INSTRUCTIONS FOR THE TASK
The line containing "ATOM 157 C C" and every line after it, through the last line of the records, are to be transcribed exactly, and nothing else.

AVAILABLE RECORDS
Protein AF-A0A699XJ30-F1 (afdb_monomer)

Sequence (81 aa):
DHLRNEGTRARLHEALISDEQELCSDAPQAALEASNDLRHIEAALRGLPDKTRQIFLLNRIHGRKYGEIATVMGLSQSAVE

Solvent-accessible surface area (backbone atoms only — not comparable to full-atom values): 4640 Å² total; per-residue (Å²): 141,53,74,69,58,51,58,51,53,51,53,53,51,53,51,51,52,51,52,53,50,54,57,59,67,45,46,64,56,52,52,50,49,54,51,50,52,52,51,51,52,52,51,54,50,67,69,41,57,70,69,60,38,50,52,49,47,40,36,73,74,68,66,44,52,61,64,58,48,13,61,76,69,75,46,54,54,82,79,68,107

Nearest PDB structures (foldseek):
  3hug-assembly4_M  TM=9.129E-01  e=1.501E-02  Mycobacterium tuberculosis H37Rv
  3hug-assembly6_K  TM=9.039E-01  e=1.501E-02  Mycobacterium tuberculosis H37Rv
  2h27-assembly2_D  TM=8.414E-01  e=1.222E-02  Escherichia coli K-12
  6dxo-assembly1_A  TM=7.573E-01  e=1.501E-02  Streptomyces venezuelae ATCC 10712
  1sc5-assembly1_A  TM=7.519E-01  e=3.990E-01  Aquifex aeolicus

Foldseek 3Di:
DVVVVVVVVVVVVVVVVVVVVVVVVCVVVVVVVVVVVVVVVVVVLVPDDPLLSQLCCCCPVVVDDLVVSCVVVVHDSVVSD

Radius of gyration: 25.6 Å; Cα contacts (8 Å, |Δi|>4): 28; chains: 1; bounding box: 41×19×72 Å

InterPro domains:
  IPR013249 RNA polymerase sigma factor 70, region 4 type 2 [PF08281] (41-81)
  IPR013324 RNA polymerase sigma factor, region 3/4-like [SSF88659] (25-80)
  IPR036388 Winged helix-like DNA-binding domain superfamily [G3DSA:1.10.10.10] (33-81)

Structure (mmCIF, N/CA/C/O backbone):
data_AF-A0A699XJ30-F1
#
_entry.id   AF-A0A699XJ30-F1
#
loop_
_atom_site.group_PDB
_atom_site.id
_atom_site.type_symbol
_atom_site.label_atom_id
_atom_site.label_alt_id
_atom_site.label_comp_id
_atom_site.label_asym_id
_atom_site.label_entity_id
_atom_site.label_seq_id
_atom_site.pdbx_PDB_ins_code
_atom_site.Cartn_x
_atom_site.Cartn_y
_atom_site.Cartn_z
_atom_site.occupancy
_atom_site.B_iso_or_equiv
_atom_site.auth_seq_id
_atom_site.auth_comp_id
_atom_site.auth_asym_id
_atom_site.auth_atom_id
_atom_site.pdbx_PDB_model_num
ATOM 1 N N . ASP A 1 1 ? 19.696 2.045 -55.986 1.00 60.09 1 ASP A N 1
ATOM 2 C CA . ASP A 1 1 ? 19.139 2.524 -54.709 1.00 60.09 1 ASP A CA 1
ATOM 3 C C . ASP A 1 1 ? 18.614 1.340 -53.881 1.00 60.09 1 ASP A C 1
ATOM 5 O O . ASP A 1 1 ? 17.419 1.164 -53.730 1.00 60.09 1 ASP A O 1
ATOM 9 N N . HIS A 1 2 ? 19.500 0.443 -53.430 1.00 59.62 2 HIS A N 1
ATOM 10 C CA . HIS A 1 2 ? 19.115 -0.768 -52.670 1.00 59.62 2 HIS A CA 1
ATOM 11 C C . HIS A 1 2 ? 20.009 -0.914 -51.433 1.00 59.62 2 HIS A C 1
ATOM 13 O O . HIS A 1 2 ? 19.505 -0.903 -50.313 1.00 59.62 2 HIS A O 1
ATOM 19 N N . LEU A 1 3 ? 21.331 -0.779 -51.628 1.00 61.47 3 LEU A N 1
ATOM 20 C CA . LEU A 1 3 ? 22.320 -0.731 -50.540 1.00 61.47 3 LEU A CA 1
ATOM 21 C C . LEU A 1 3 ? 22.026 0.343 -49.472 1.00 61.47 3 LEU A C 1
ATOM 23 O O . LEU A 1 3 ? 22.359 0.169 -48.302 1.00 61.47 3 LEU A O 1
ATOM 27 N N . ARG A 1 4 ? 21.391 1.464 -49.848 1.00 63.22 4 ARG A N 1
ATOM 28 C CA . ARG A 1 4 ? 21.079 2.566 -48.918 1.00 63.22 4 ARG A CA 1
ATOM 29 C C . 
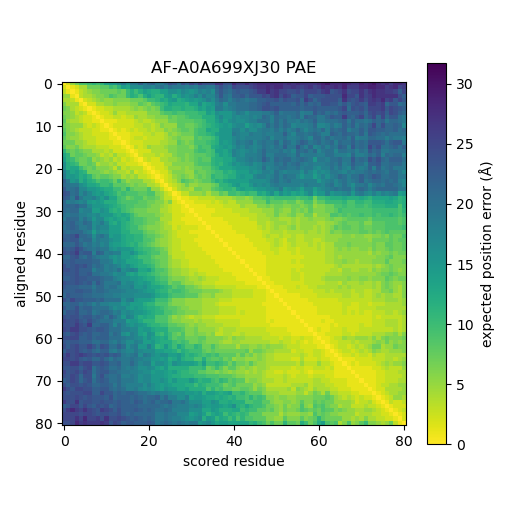ARG A 1 4 ? 19.879 2.257 -48.009 1.00 63.22 4 ARG A C 1
ATOM 31 O O . ARG A 1 4 ? 19.865 2.668 -46.848 1.00 63.22 4 ARG A O 1
ATOM 38 N N . ASN A 1 5 ? 18.899 1.512 -48.518 1.00 68.38 5 ASN A N 1
ATOM 39 C CA . ASN A 1 5 ? 17.734 1.068 -47.752 1.00 68.38 5 ASN A CA 1
ATOM 40 C C . ASN A 1 5 ? 18.104 -0.096 -46.815 1.00 68.38 
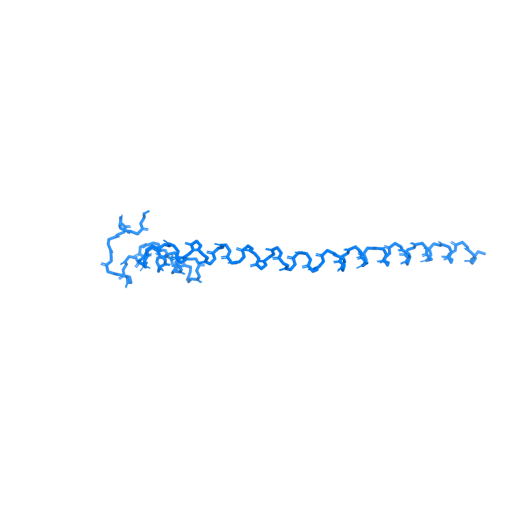5 ASN A C 1
ATOM 42 O O . ASN A 1 5 ? 17.718 -0.104 -45.647 1.00 68.38 5 ASN A O 1
ATOM 46 N N . GLU A 1 6 ? 18.939 -1.025 -47.287 1.00 71.56 6 GLU A N 1
ATOM 47 C CA . GLU A 1 6 ? 19.457 -2.144 -46.487 1.00 71.56 6 GLU A CA 1
ATOM 48 C C . GLU A 1 6 ? 20.279 -1.661 -45.283 1.00 71.56 6 GLU A C 1
ATOM 50 O O . GLU A 1 6 ? 20.041 -2.108 -44.161 1.00 71.56 6 GLU A O 1
ATOM 55 N N . GLY A 1 7 ? 21.150 -0.661 -45.467 1.00 77.31 7 GLY A N 1
ATOM 56 C CA . GLY A 1 7 ? 21.911 -0.059 -44.363 1.00 77.31 7 GLY A CA 1
ATOM 57 C C . GLY A 1 7 ? 21.054 0.700 -43.339 1.00 77.31 7 GLY A C 1
ATOM 58 O O . GLY A 1 7 ? 21.455 0.870 -42.189 1.00 77.31 7 GLY A O 1
ATOM 59 N N . THR A 1 8 ? 19.858 1.155 -43.721 1.00 77.31 8 THR A N 1
ATOM 60 C CA . THR A 1 8 ? 18.915 1.784 -42.779 1.00 77.31 8 THR A CA 1
ATOM 61 C C . THR A 1 8 ? 18.164 0.726 -41.976 1.00 77.31 8 THR A C 1
ATOM 63 O O . THR A 1 8 ? 18.052 0.852 -40.759 1.00 77.31 8 THR A O 1
ATOM 66 N N . ARG A 1 9 ? 17.730 -0.359 -42.629 1.00
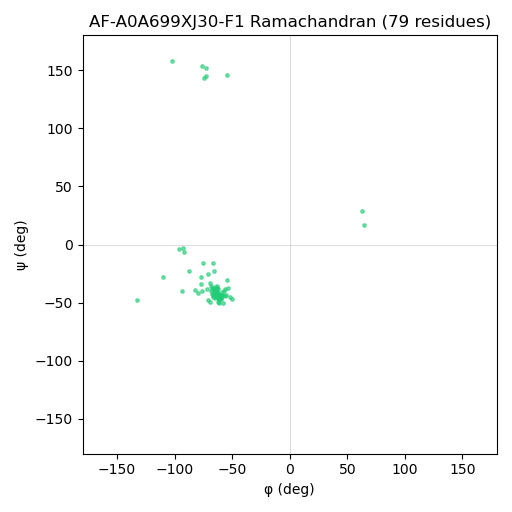 81.50 9 ARG A N 1
ATOM 67 C CA . ARG A 1 9 ? 17.075 -1.499 -41.970 1.00 81.50 9 ARG A CA 1
ATOM 68 C C . ARG A 1 9 ? 17.998 -2.217 -40.985 1.00 81.50 9 ARG A C 1
ATOM 70 O O . ARG A 1 9 ? 17.558 -2.520 -39.883 1.00 81.50 9 ARG A O 1
ATOM 77 N N . ALA A 1 10 ? 19.260 -2.443 -41.351 1.00 82.88 10 ALA A N 1
ATOM 78 C CA . ALA A 1 10 ? 20.238 -3.091 -40.475 1.00 82.88 10 ALA A CA 1
ATOM 79 C C . ALA A 1 10 ? 20.479 -2.287 -39.186 1.00 82.88 10 ALA A C 1
ATOM 81 O O . ALA A 1 10 ? 20.446 -2.850 -38.099 1.00 82.88 10 ALA A O 1
ATOM 82 N N . ARG A 1 11 ? 20.622 -0.957 -39.293 1.00 80.56 11 ARG A N 1
ATOM 83 C CA . ARG A 1 11 ? 20.796 -0.081 -38.121 1.00 80.56 11 ARG A CA 1
ATOM 84 C C . ARG A 1 11 ? 19.573 -0.043 -37.209 1.00 80.56 11 ARG A C 1
ATOM 86 O O . ARG A 1 11 ? 19.733 -0.009 -35.998 1.00 80.56 11 ARG A O 1
ATOM 93 N N . LEU A 1 12 ? 18.366 -0.053 -37.778 1.00 83.00 12 LEU A N 1
ATOM 94 C CA . LEU A 1 12 ? 17.137 -0.117 -36.984 1.00 83.00 12 LEU A CA 1
ATOM 95 C C . LEU A 1 12 ? 17.029 -1.449 -36.228 1.00 83.00 12 LEU A C 1
ATOM 97 O O . LEU A 1 12 ? 16.652 -1.462 -35.066 1.00 83.00 12 LEU A O 1
ATOM 101 N N . HIS A 1 13 ? 17.381 -2.556 -36.880 1.00 84.94 13 HIS A N 1
ATOM 102 C CA . HIS A 1 13 ? 17.378 -3.882 -36.266 1.00 84.94 13 HIS A CA 1
ATOM 103 C C . HIS A 1 13 ? 18.417 -4.010 -35.141 1.00 84.94 13 HIS A C 1
ATOM 105 O O . HIS A 1 13 ? 18.095 -4.519 -34.0
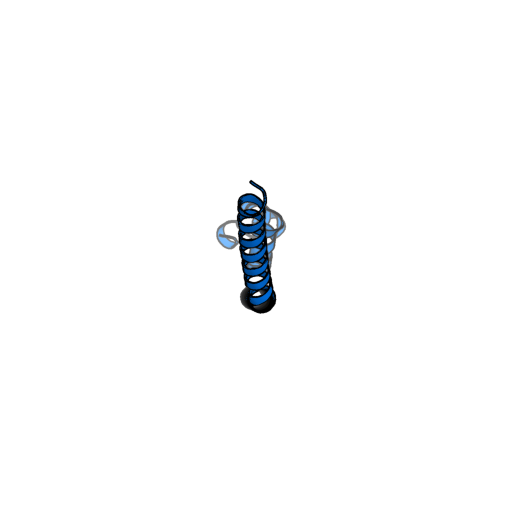76 1.00 84.94 13 HIS A O 1
ATOM 111 N N . GLU A 1 14 ? 19.633 -3.499 -35.345 1.00 82.88 14 GLU A N 1
ATOM 112 C CA . GLU A 1 14 ? 20.676 -3.432 -34.309 1.00 82.88 14 GLU A CA 1
ATOM 113 C C . GLU A 1 14 ? 20.219 -2.611 -33.091 1.00 82.88 14 GLU A C 1
ATOM 115 O O . GLU A 1 14 ? 20.404 -3.028 -31.949 1.00 82.88 14 GLU A O 1
ATOM 120 N N . ALA A 1 15 ? 19.576 -1.463 -33.333 1.00 79.81 15 ALA A N 1
ATOM 121 C CA . ALA A 1 15 ? 19.030 -0.627 -32.268 1.00 79.81 15 ALA A CA 1
ATOM 122 C C . ALA A 1 15 ? 17.933 -1.354 -31.473 1.00 79.81 15 ALA A C 1
ATOM 124 O O . ALA A 1 15 ? 17.953 -1.309 -30.251 1.00 79.81 15 ALA A O 1
ATOM 125 N N . LEU A 1 16 ? 17.025 -2.068 -32.150 1.00 80.00 16 LEU A N 1
ATOM 126 C CA . LEU A 1 16 ? 15.970 -2.851 -31.495 1.00 80.00 16 LEU A CA 1
ATOM 127 C C . LEU A 1 16 ? 16.539 -3.998 -30.646 1.00 80.00 16 LEU A C 1
ATOM 129 O O . LEU A 1 16 ? 16.111 -4.173 -29.512 1.00 80.00 16 LEU A O 1
ATOM 133 N N . ILE A 1 17 ? 17.532 -4.735 -31.160 1.00 81.81 17 ILE A N 1
ATOM 134 C CA . ILE A 1 17 ? 18.195 -5.814 -30.407 1.00 81.81 17 ILE A CA 1
ATOM 135 C C . ILE A 1 17 ? 18.894 -5.268 -29.162 1.00 81.81 17 ILE A C 1
ATOM 137 O O . ILE A 1 17 ? 18.817 -5.888 -28.104 1.00 81.81 17 ILE A O 1
ATOM 141 N N . SER A 1 18 ? 19.563 -4.119 -29.283 1.00 74.00 18 SER A N 1
ATOM 142 C CA . SER A 1 18 ? 20.246 -3.483 -28.151 1.00 74.00 18 SER A CA 1
ATOM 143 C C . SER A 1 18 ? 19.249 -3.125 -27.044 1.00 74.00 18 SER A C 1
ATOM 145 O O . SER A 1 18 ? 19.460 -3.501 -25.893 1.00 74.00 18 SER A O 1
ATOM 147 N N . ASP A 1 19 ? 18.121 -2.511 -27.413 1.00 73.25 19 ASP A N 1
ATOM 148 C CA . ASP A 1 19 ? 17.037 -2.143 -26.492 1.00 73.25 19 ASP A CA 1
ATOM 149 C C . ASP A 1 19 ? 16.454 -3.388 -25.785 1.00 73.25 19 ASP A C 1
ATOM 151 O O . ASP A 1 19 ? 16.327 -3.424 -24.560 1.00 73.25 19 ASP A O 1
ATOM 155 N N . GLU A 1 20 ? 16.178 -4.467 -26.531 1.00 71.81 20 GLU A N 1
ATOM 156 C CA . GLU A 1 20 ? 15.674 -5.732 -25.970 1.00 71.81 20 GLU A CA 1
ATOM 157 C C . GLU A 1 20 ? 16.673 -6.400 -25.008 1.00 71.81 20 GLU A C 1
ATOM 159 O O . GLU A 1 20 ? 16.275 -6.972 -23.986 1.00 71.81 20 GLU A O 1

OUTPUT
ATOM 157 C C . GLU A 1 20 ? 16.673 -6.400 -25.008 1.00 71.81 20 GLU A C 1
ATOM 159 O O . GLU A 1 20 ? 16.275 -6.972 -23.986 1.00 71.81 20 GLU A O 1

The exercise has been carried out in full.